WORK ORDER:
Work out how many lines of the listing below mention the word "coli", and give only that figure.

=== Begin Enclosure ===

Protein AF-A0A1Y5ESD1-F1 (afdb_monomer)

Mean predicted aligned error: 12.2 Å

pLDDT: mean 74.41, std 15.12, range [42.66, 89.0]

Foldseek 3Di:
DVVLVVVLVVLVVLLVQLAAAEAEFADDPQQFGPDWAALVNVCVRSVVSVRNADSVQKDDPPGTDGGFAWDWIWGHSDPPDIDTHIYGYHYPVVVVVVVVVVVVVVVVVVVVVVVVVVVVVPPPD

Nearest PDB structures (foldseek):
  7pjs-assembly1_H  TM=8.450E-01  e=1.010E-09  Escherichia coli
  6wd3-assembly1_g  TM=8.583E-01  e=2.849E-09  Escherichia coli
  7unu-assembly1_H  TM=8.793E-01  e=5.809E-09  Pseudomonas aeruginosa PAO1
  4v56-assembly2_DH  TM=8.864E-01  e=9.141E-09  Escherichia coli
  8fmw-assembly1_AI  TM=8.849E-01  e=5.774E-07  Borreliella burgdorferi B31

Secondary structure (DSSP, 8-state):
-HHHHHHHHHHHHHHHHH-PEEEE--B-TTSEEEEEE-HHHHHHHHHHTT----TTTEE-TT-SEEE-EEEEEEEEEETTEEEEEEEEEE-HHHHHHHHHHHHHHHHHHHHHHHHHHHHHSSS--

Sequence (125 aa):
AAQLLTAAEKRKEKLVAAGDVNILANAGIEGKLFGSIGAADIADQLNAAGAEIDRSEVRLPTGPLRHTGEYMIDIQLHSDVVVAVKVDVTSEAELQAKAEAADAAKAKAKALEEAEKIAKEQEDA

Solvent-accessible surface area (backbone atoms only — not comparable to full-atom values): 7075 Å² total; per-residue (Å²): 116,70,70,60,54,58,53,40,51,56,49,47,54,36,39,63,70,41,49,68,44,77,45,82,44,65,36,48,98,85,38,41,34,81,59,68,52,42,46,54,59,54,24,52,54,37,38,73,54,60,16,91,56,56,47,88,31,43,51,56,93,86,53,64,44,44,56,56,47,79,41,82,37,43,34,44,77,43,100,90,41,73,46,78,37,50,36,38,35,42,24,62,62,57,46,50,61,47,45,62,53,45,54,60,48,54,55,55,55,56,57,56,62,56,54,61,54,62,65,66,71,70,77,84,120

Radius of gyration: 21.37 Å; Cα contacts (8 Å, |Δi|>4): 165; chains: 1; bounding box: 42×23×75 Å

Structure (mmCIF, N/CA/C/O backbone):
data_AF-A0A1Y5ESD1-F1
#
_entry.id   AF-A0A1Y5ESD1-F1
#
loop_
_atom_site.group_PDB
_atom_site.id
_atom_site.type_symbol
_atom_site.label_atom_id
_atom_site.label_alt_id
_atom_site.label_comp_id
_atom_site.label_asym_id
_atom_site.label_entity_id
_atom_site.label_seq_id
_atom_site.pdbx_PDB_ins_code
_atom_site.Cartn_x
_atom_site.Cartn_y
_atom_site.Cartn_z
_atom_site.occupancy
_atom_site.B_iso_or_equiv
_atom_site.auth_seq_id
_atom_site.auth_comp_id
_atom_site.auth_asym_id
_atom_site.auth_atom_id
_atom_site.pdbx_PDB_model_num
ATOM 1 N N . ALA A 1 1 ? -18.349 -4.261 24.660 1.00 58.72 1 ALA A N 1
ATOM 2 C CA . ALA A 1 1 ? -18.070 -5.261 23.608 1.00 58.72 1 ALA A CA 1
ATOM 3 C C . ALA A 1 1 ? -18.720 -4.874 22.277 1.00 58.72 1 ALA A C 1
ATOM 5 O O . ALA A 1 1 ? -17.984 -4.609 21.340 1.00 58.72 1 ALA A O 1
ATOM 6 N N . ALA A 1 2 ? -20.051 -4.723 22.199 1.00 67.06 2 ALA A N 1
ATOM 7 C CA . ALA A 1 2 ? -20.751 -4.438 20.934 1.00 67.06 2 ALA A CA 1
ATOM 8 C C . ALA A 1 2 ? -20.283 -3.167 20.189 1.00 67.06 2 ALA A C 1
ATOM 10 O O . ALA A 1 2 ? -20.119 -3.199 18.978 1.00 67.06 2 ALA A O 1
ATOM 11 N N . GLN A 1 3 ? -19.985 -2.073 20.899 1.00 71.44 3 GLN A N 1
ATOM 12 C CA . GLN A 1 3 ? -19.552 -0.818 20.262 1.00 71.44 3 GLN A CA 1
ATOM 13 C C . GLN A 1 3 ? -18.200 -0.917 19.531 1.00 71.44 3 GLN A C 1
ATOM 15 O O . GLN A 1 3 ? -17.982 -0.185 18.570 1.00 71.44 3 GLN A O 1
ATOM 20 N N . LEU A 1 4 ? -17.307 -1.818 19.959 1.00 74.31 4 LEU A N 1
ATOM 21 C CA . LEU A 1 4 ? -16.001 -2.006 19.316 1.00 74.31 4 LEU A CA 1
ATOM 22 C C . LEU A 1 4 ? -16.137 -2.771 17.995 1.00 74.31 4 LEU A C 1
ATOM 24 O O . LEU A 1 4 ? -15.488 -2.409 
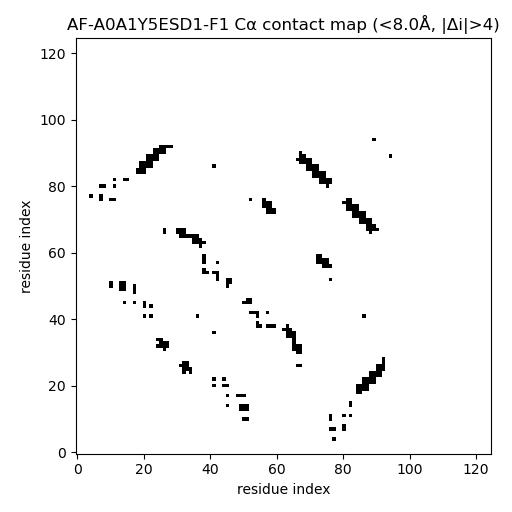17.019 1.00 74.31 4 LEU A O 1
ATOM 28 N N . LEU A 1 5 ? -17.036 -3.759 17.943 1.00 77.94 5 LEU A N 1
ATOM 29 C CA . LEU A 1 5 ? -17.337 -4.509 16.722 1.00 77.94 5 LEU A CA 1
ATOM 30 C C . LEU A 1 5 ? -17.971 -3.604 15.664 1.00 77.94 5 LEU A C 1
ATOM 32 O O . LEU A 1 5 ? -17.492 -3.546 14.538 1.00 77.94 5 LEU A O 1
ATOM 36 N N . THR A 1 6 ? -18.967 -2.802 16.048 1.00 82.19 6 THR A N 1
ATOM 37 C CA . THR A 1 6 ? -19.624 -1.878 15.111 1.00 82.19 6 THR A CA 1
ATOM 38 C C . THR A 1 6 ? -18.669 -0.799 14.585 1.00 82.19 6 THR A C 1
ATOM 40 O O . THR A 1 6 ? -18.782 -0.370 13.439 1.00 82.19 6 THR A O 1
ATOM 43 N N . ALA A 1 7 ? -17.714 -0.335 15.400 1.00 82.50 7 ALA A N 1
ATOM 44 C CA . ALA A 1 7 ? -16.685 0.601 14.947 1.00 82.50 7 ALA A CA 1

=== End Enclosure ===

RESPONSE AREA:
3